## [Exercise details]
Start at the line below containing "ATOM 157 O O" and stop at the line containing "ATOM 161 C C". Repeat every line of that stretch exactly, and nothing outside it.

## [Information supplied]
-*-*-
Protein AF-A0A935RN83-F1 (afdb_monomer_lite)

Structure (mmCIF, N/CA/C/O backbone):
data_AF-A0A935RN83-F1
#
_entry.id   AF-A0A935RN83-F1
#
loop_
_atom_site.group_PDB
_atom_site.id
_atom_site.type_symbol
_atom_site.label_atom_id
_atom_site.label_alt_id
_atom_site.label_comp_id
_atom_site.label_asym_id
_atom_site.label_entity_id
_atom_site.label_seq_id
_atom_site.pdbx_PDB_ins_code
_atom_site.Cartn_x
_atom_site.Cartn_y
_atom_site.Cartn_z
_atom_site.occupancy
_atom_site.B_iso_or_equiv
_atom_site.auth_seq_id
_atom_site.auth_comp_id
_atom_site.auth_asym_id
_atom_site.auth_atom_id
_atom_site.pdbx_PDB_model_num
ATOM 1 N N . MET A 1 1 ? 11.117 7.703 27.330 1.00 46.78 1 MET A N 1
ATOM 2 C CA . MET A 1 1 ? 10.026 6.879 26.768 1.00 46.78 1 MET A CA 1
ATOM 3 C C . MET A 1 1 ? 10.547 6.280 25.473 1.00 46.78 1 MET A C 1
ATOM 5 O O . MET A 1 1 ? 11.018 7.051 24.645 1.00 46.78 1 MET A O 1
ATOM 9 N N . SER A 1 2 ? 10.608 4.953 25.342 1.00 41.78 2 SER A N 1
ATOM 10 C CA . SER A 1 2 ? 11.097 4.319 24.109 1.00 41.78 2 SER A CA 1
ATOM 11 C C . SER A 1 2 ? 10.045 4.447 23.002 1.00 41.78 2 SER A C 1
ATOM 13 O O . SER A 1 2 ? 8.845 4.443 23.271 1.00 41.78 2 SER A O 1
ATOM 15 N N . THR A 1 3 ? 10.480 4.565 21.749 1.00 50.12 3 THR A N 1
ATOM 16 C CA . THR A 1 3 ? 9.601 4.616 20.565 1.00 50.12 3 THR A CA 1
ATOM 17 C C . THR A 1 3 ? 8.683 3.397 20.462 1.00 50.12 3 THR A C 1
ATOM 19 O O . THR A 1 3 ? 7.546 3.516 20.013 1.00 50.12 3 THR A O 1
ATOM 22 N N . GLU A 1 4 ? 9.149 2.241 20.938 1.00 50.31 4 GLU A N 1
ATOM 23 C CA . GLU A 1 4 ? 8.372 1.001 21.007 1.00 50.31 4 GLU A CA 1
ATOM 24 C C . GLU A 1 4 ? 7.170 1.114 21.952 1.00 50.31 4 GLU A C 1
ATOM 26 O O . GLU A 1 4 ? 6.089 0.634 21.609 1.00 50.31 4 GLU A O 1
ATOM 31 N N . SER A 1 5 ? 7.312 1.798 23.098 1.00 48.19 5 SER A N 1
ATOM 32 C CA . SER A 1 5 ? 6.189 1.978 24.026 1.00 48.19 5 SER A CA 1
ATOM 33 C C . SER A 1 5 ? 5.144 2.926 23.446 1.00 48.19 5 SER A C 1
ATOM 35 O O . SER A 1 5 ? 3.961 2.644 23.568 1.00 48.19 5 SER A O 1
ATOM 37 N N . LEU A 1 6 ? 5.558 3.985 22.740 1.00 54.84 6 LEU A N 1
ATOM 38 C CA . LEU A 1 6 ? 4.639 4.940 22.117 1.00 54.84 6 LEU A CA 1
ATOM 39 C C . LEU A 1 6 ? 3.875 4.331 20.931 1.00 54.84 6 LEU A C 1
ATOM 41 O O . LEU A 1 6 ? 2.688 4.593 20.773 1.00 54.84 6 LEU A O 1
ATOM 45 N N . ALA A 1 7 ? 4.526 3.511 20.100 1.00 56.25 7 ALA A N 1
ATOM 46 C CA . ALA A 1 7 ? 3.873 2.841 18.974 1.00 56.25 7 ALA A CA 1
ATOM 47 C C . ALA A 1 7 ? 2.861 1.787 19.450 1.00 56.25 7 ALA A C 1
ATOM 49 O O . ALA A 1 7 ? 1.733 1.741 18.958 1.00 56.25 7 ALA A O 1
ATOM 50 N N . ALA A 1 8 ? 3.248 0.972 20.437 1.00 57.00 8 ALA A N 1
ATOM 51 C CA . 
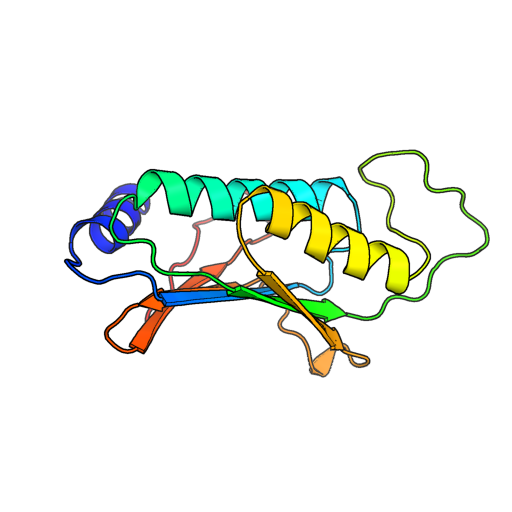ALA A 1 8 ? 2.352 0.004 21.057 1.00 57.00 8 ALA A CA 1
ATOM 52 C C . ALA A 1 8 ? 1.193 0.701 21.778 1.00 57.00 8 ALA A C 1
ATOM 54 O O . ALA A 1 8 ? 0.058 0.251 21.682 1.00 57.00 8 ALA A O 1
ATOM 55 N N . GLU A 1 9 ? 1.450 1.821 22.448 1.00 60.34 9 GLU A N 1
ATOM 56 C CA . GLU A 1 9 ? 0.422 2.623 23.100 1.00 60.34 9 GLU A CA 1
ATOM 57 C C . GLU A 1 9 ? -0.492 3.297 22.072 1.00 60.34 9 GLU A C 1
ATOM 59 O O . GLU A 1 9 ? -1.694 3.194 22.211 1.00 60.34 9 GLU A O 1
ATOM 64 N N . LEU A 1 10 ? -0.013 3.870 20.968 1.00 62.25 10 LEU A N 1
ATOM 65 C CA . LEU A 1 10 ? -0.877 4.427 19.909 1.00 62.25 10 LEU A CA 1
ATOM 66 C C . LEU A 1 10 ? -1.777 3.373 19.256 1.00 62.25 10 LEU A C 1
ATOM 68 O O . LEU A 1 10 ? -2.936 3.648 18.935 1.00 62.25 10 LEU A O 1
ATOM 72 N N . LEU A 1 11 ? -1.247 2.162 19.076 1.00 64.12 11 LEU A N 1
ATOM 73 C CA . LEU A 1 11 ? -2.001 1.050 18.519 1.00 64.12 11 LEU A CA 1
ATOM 74 C C . LEU A 1 11 ? -2.942 0.417 19.550 1.00 64.12 11 LEU A C 1
ATOM 76 O O . LEU A 1 11 ? -4.007 -0.021 19.138 1.00 64.12 11 LEU A O 1
ATOM 80 N N . ASN A 1 12 ? -2.623 0.385 20.848 1.00 60.47 12 ASN A N 1
ATOM 81 C CA . ASN A 1 12 ? -3.435 -0.278 21.885 1.00 60.47 12 ASN A CA 1
ATOM 82 C C . ASN A 1 12 ? -4.330 0.663 22.713 1.00 60.47 12 ASN A C 1
ATOM 84 O O . ASN A 1 12 ? -5.316 0.207 23.282 1.00 60.47 12 ASN A O 1
ATOM 88 N N . SER A 1 13 ? -4.006 1.953 22.809 1.00 55.75 13 SER A N 1
ATOM 89 C CA . SER A 1 13 ? -4.731 2.944 23.630 1.00 55.75 13 SER A CA 1
ATOM 90 C C . SER A 1 13 ? -6.013 3.443 22.974 1.00 55.75 13 SER A C 1
ATOM 92 O O . SER A 1 13 ? -6.869 4.016 23.646 1.00 55.75 13 SER A O 1
ATOM 94 N N . SER A 1 14 ? -6.174 3.212 21.672 1.00 60.94 14 SER A N 1
ATOM 95 C CA . SER A 1 14 ? -7.348 3.629 20.928 1.00 60.94 14 SER A CA 1
ATOM 96 C C . SER A 1 14 ? -8.295 2.441 20.743 1.00 60.94 14 SER A C 1
ATOM 98 O O . SER A 1 14 ? -8.002 1.464 20.050 1.00 60.94 14 SER A O 1
ATOM 100 N N . ASN A 1 15 ? -9.506 2.551 21.293 1.00 74.31 15 ASN A N 1
ATOM 101 C CA . ASN A 1 15 ? -10.643 1.696 20.918 1.00 74.31 15 ASN A CA 1
ATOM 102 C C . ASN A 1 15 ? -11.122 1.990 19.472 1.00 74.31 15 ASN A C 1
ATOM 104 O O . ASN A 1 15 ? -12.246 1.679 19.085 1.00 74.31 15 ASN A O 1
ATOM 108 N N . GLU A 1 16 ? -10.278 2.666 18.694 1.00 86.19 16 GLU A N 1
ATOM 109 C CA . GLU A 1 16 ? -10.537 3.152 17.357 1.00 86.19 16 GLU A CA 1
ATOM 110 C C . GLU A 1 16 ? -10.231 2.072 16.334 1.00 86.19 16 GLU A C 1
ATOM 112 O O . GLU A 1 16 ? -9.307 1.264 16.474 1.00 86.19 16 GLU A O 1
ATOM 117 N N . LYS A 1 17 ? -11.027 2.087 15.274 1.00 91.44 17 LYS A N 1
ATOM 118 C CA . LYS A 1 17 ? -10.876 1.178 14.149 1.00 91.44 17 LYS A CA 1
ATOM 119 C C . LYS A 1 17 ? -9.915 1.785 13.143 1.00 91.44 17 LYS A C 1
ATOM 121 O O . LYS A 1 17 ? -9.902 3.000 12.951 1.00 91.44 17 LYS A O 1
ATOM 126 N N . ILE A 1 18 ? -9.147 0.942 12.464 1.00 92.31 18 ILE A N 1
ATOM 127 C CA . ILE A 1 18 ? -8.360 1.366 11.307 1.00 92.31 18 ILE A CA 1
ATOM 128 C C . ILE A 1 18 ? -9.249 1.251 10.074 1.00 92.31 18 ILE A C 1
ATOM 130 O O . ILE A 1 18 ? -9.676 0.155 9.714 1.00 92.31 18 ILE A O 1
ATOM 134 N N . VAL A 1 19 ? -9.503 2.386 9.426 1.00 95.19 19 VAL A N 1
ATOM 135 C CA . VAL A 1 19 ? -10.481 2.524 8.332 1.00 95.19 19 VAL A CA 1
ATOM 136 C C . VAL A 1 19 ? -9.845 2.929 7.001 1.00 95.19 19 VAL A C 1
ATOM 138 O O . VAL A 1 19 ? -10.527 3.023 5.982 1.00 95.19 19 VAL A O 1
ATOM 141 N N 
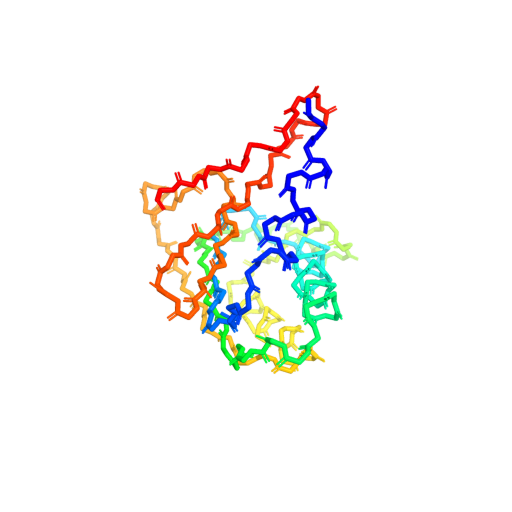. GLY A 1 20 ? -8.538 3.195 6.968 1.00 94.94 20 GLY A N 1
ATOM 142 C CA . GLY A 1 20 ? -7.844 3.475 5.716 1.00 94.94 20 GLY A CA 1
ATOM 143 C C . GLY A 1 20 ? -6.334 3.331 5.798 1.00 94.94 20 GLY A C 1
ATOM 144 O O . GLY A 1 20 ? -5.730 3.582 6.839 1.00 94.94 20 GLY A O 1
ATOM 145 N N . ILE A 1 21 ? -5.740 2.966 4.663 1.00 95.75 21 ILE A N 1
ATOM 146 C CA . ILE A 1 21 ? -4.294 2.954 4.453 1.00 95.75 21 ILE A CA 1
ATOM 147 C C . ILE A 1 21 ? -3.971 3.685 3.155 1.00 95.75 21 ILE A C 1
ATOM 149 O O . ILE A 1 21 ? -4.580 3.422 2.111 1.00 95.75 21 ILE A O 1
ATOM 153 N N . SER A 1 22 ? -2.974 4.562 3.205 1.00 96.00 22 SER A N 1
ATOM 154 C CA . SER A 1 22 ? -2.329 5.086 2.008 1.00 96.00 22 SER A CA 1
ATOM 155 C C . SER A 1 22 ? -0.810 5.042 2.127 1.00 96.00 22 SER A C 1
ATOM 157 O O . SER A 1 22 ? -0.247 5.214 3.204 1.00 96.00 22 SER A O 1
ATOM 159 N N . TYR A 1 23 ? -0.139 4.774 1.012 1.00 94.56 23 TYR A N 1
ATOM 160 C CA . TYR A 1 23 ? 1.315 4.752 0.926 1.00 94.56 23 TYR A CA 1
ATOM 161 C C . TYR A 1 23 ? 1.779 5.543 -0.291 1.00 94.56 23 TYR A C 1
ATOM 163 O O . TYR A 1 23 ? 1.175 5.447 -1.359 1.00 94.56 23 TYR A O 1
ATOM 171 N N . SER A 1 24 ? 2.851 6.315 -0.144 1.00 91.94 24 SER A N 1
ATOM 172 C CA . SER A 1 24 ? 3.412 7.140 -1.218 1.00 91.94 24 SER A CA 1
ATOM 173 C C . SER A 1 24 ? 4.917 6.930 -1.301 1.00 91.94 24 SER A C 1
ATOM 175 O O . SER A 1 24 ? 5.616 7.202 -0.334 1.00 91.94 24 SER A O 1
ATOM 177 N N . ASP A 1 25 ? 5.443 6.428 -2.424 1.00 89.00 25 ASP A N 1
ATOM 178 C CA . ASP A 1 25 ? 6.885 6.185 -2.569 1.00 89.00 25 ASP A CA 1
ATOM 179 C C . ASP A 1 25 ? 7.363 6.220 -4.025 1.00 89.00 25 ASP A C 1
ATOM 181 O O . ASP A 1 25 ? 6.996 5.399 -4.873 1.00 89.00 25 ASP A O 1
ATOM 185 N N . ARG A 1 26 ? 8.286 7.145 -4.308 1.00 85.38 26 ARG A N 1
ATOM 186 C CA . ARG A 1 26 ? 8.920 7.276 -5.628 1.00 85.38 26 ARG A CA 1
ATOM 187 C C . ARG A 1 26 ? 9.820 6.097 -6.005 1.00 85.38 26 ARG A C 1
ATOM 189 O O . ARG A 1 26 ? 10.161 5.949 -7.175 1.00 85.38 26 ARG A O 1
ATOM 196 N N . TYR A 1 27 ? 10.203 5.268 -5.037 1.00 85.50 27 TYR A N 1
ATOM 197 C CA . TYR A 1 27 ? 11.158 4.172 -5.185 1.00 85.50 27 TYR A CA 1
ATOM 198 C C . TYR A 1 27 ? 10.542 2.776 -5.108 1.00 85.50 27 TYR A C 1
ATOM 200 O O . TYR A 1 27 ? 11.293 1.804 -5.146 1.00 85.50 27 TYR A O 1
ATOM 208 N N . LEU A 1 28 ? 9.214 2.647 -5.025 1.00 87.88 28 LEU A N 1
ATOM 209 C CA . LEU A 1 28 ? 8.521 1.355 -4.939 1.00 87.88 28 LEU A CA 1
ATOM 210 C C . LEU A 1 28 ? 8.569 0.582 -6.273 1.00 87.88 28 LEU A C 1
ATOM 212 O O . LEU A 1 28 ? 7.531 0.352 -6.886 1.00 87.88 28 LEU A O 1
ATOM 216 N N . ALA A 1 29 ? 9.757 0.295 -6.800 1.00 88.50 29 ALA A N 1
ATOM 217 C CA . ALA A 1 29 ? 9.999 -0.030 -8.208 1.00 88.50 29 ALA A CA 1
ATOM 218 C C . ALA A 1 29 ? 10.471 -1.467 -8.463 1.00 88.50 29 ALA A C 1
ATOM 220 O O . ALA A 1 29 ? 10.553 -1.850 -9.626 1.00 88.50 29 ALA A O 1
ATOM 221 N N . ASN A 1 30 ? 10.727 -2.252 -7.415 1.00 89.38 30 ASN A N 1
ATOM 222 C CA . ASN A 1 30 ? 11.183 -3.640 -7.511 1.00 89.38 30 ASN A CA 1
ATOM 223 C C . ASN A 1 30 ? 10.274 -4.610 -6.722 1.00 89.38 30 ASN A C 1
ATOM 225 O O . ASN A 1 30 ? 9.615 -4.182 -5.761 1.00 89.38 30 ASN A O 1
ATOM 229 N N . PRO A 1 31 ? 10.264 -5.911 -7.086 1.00 91.38 31 PRO A N 1
ATOM 230 C CA . PRO A 1 31 ? 9.485 -6.953 -6.412 1.00 91.38 31 PRO A CA 1
ATOM 231 C C . PRO A 1 31 ? 9.666 -6.988 -4.897 1.00 91.38 31 PRO A C 1
ATOM 233 O O . PRO A 1 31 ? 8.681 -7.043 -4.159 1.00 91.38 31 PRO A O 1
ATOM 236 N N . LEU A 1 32 ? 10.913 -6.910 -4.426 1.00 90.94 32 LEU A N 1
ATOM 237 C CA . LEU A 1 32 ? 11.234 -7.003 -3.004 1.00 90.94 32 LEU A CA 1
ATOM 238 C C . LEU A 1 32 ? 10.562 -5.886 -2.194 1.00 90.94 32 LEU A C 1
ATOM 240 O O . LEU A 1 32 ? 9.970 -6.148 -1.152 1.00 90.94 32 LEU A O 1
ATOM 244 N N . SER A 1 33 ? 10.609 -4.649 -2.686 1.00 91.06 33 SER A N 1
ATOM 245 C CA . SER A 1 33 ? 10.058 -3.486 -1.980 1.00 91.06 33 SER A CA 1
ATOM 246 C C . SER A 1 33 ? 8.529 -3.543 -1.891 1.00 91.06 33 SER A C 1
ATOM 248 O O . SER A 1 33 ? 7.960 -3.201 -0.857 1.00 91.06 33 SER A O 1
ATOM 250 N N . VAL A 1 34 ? 7.857 -4.026 -2.944 1.00 93.38 34 VAL A N 1
ATOM 251 C CA . VAL A 1 34 ? 6.399 -4.248 -2.938 1.00 93.38 34 VAL A CA 1
ATOM 252 C C . VAL A 1 34 ? 6.014 -5.359 -1.963 1.00 93.38 34 VAL A C 1
ATOM 254 O O . VAL A 1 34 ? 5.080 -5.185 -1.181 1.00 93.38 34 VAL A O 1
ATOM 257 N N . ALA A 1 35 ? 6.752 -6.472 -1.964 1.00 93.94 35 ALA A N 1
ATOM 258 C CA . ALA A 1 35 ? 6.516 -7.569 -1.031 1.00 93.94 35 ALA A CA 1
ATOM 259 C C . ALA A 1 35 ? 6.697 -7.120 0.428 1.00 93.94 35 ALA A C 1
ATOM 261 O O . ALA A 1 35 ? 5.842 -7.403 1.263 1.00 93.94 35 ALA A O 1
ATOM 262 N N . LEU A 1 36 ? 7.763 -6.372 0.730 1.00 92.94 36 LEU A N 1
ATOM 263 C CA . LEU A 1 36 ? 8.016 -5.837 2.071 1.00 92.94 36 LEU A CA 1
ATOM 264 C C . LEU A 1 36 ? 6.897 -4.904 2.541 1.00 92.94 36 LEU A C 1
ATOM 266 O O . LEU A 1 36 ? 6.422 -5.049 3.665 1.00 92.94 36 LEU A O 1
ATOM 270 N N . LEU A 1 37 ? 6.432 -3.991 1.684 1.00 93.81 37 LEU A N 1
ATOM 271 C CA . LEU A 1 37 ? 5.308 -3.114 2.013 1.00 93.81 37 LEU A CA 1
ATOM 272 C C . LEU A 1 37 ? 4.048 -3.922 2.354 1.00 93.81 37 LEU A C 1
ATOM 274 O O . LEU A 1 37 ? 3.399 -3.658 3.365 1.00 93.81 37 LEU A O 1
ATOM 278 N N . ALA A 1 38 ? 3.719 -4.928 1.545 1.00 95.75 38 ALA A N 1
ATOM 279 C CA . ALA A 1 38 ? 2.560 -5.776 1.793 1.00 95.75 38 ALA A CA 1
ATOM 280 C C . ALA A 1 38 ? 2.694 -6.586 3.090 1.00 95.75 38 ALA A C 1
ATOM 282 O O . ALA A 1 38 ? 1.719 -6.725 3.824 1.00 95.75 38 ALA A O 1
ATOM 283 N N . GLN A 1 39 ? 3.899 -7.062 3.417 1.00 95.12 39 GLN A N 1
ATOM 284 C CA . GLN A 1 39 ? 4.171 -7.733 4.691 1.00 95.12 39 GLN A CA 1
ATOM 285 C C . GLN A 1 39 ? 4.003 -6.789 5.885 1.00 95.12 39 GLN A C 1
ATOM 287 O O . GLN A 1 39 ? 3.407 -7.188 6.881 1.00 95.12 39 GLN A O 1
ATOM 292 N N . ILE A 1 40 ? 4.446 -5.531 5.782 1.00 92.88 40 ILE A N 1
ATOM 293 C CA . ILE A 1 40 ? 4.227 -4.517 6.826 1.00 92.88 40 ILE A CA 1
ATOM 294 C C . ILE A 1 40 ? 2.726 -4.282 7.035 1.00 92.88 40 ILE A C 1
ATOM 296 O O . ILE A 1 40 ? 2.246 -4.320 8.167 1.00 92.88 40 ILE A O 1
ATOM 300 N N . VAL A 1 41 ? 1.967 -4.087 5.952 1.00 94.69 41 VAL A N 1
ATOM 301 C CA . VAL A 1 41 ? 0.513 -3.861 6.018 1.00 94.69 41 VAL A CA 1
ATOM 302 C C . VAL A 1 41 ? -0.217 -5.084 6.580 1.00 94.69 41 VAL A C 1
ATOM 304 O O . VAL A 1 41 ? -1.100 -4.941 7.423 1.00 94.69 41 VAL A O 1
ATOM 307 N N . ASN A 1 42 ? 0.165 -6.292 6.166 1.00 95.69 42 ASN A N 1
ATOM 308 C CA . ASN A 1 42 ? -0.421 -7.524 6.686 1.00 95.69 42 ASN A CA 1
ATOM 309 C C . ASN A 1 42 ? -0.068 -7.747 8.163 1.00 95.69 42 ASN A C 1
ATOM 311 O O . ASN A 1 42 ? -0.932 -8.115 8.952 1.00 95.69 42 ASN A O 1
ATOM 315 N N . GLY A 1 43 ? 1.174 -7.470 8.561 1.00 92.56 43 GLY A N 1
ATOM 316 C CA . GLY A 1 43 ? 1.598 -7.506 9.959 1.00 92.56 43 GLY A CA 1
ATOM 317 C C . GLY A 1 43 ? 0.782 -6.546 10.823 1.00 92.56 43 GLY A C 1
ATOM 318 O O . GLY A 1 43 ? 0.290 -6.944 11.875 1.00 92.56 43 GLY A O 1
ATOM 319 N N . LEU A 1 44 ? 0.550 -5.319 10.343 1.00 90.75 44 LEU A N 1
ATOM 320 C CA . LEU A 1 44 ? -0.318 -4.348 11.013 1.00 90.75 44 LEU A CA 1
ATOM 321 C C . LEU A 1 44 ? -1.759 -4.864 11.137 1.00 90.75 44 LEU A C 1
ATOM 323 O O . LEU A 1 44 ? -2.337 -4.798 12.219 1.00 90.75 44 LEU A O 1
ATOM 327 N N . LYS A 1 45 ? -2.327 -5.416 10.058 1.00 93.19 45 LYS A N 1
ATOM 328 C CA . LYS A 1 45 ? -3.663 -6.030 10.0
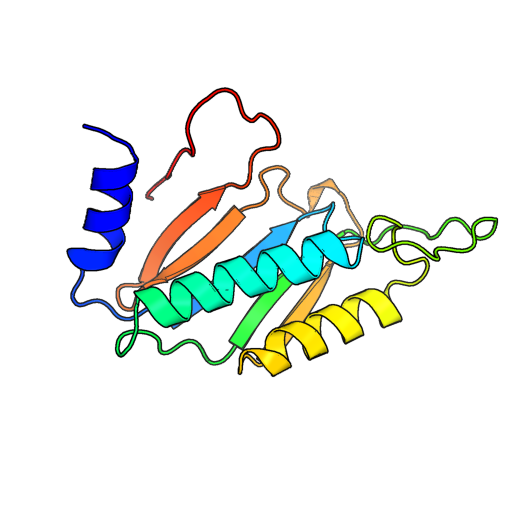62 1.00 93.19 45 LYS A CA 1
ATOM 329 C C . LYS A 1 45 ? -3.778 -7.128 11.120 1.00 93.19 45 LYS A C 1
ATOM 331 O O . LYS A 1 45 ? -4.735 -7.135 11.891 1.00 93.19 45 LYS A O 1
ATOM 336 N N . LEU A 1 46 ? -2.803 -8.035 11.174 1.00 91.75 46 LEU A N 1
ATOM 337 C CA . LEU A 1 46 ? -2.778 -9.134 12.140 1.00 91.75 46 LEU A CA 1
ATOM 338 C C . LEU A 1 46 ? -2.622 -8.634 13.581 1.00 91.75 46 LEU A C 1
ATOM 340 O O . LEU A 1 46 ? -3.299 -9.140 14.470 1.00 91.75 46 LEU A O 1
ATOM 344 N N . LEU A 1 47 ? -1.777 -7.624 13.803 1.00 88.75 47 LEU A N 1
ATOM 345 C CA . LEU A 1 47 ? -1.550 -7.022 15.118 1.00 88.75 47 LEU A CA 1
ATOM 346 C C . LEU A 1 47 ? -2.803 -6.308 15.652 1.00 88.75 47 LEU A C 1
-*-*-
## [Written reply]
ATOM 157 O O . SER A 1 22 ? -0.247 5.214 3.204 1.00 96.00 22 SER A O 1
ATOM 159 N N . TYR A 1 23 ? -0.139 4.774 1.012 1.00 94.56 23 TYR A N 1
ATOM 160 C CA . TYR A 1 23 ? 1.315 4.752 0.926 1.00 94.56 23 TYR A CA 1
ATOM 161 C C . TYR A 1 23 ? 1.779 5.543 -0.291 1.00 94.56 23 TYR A C 1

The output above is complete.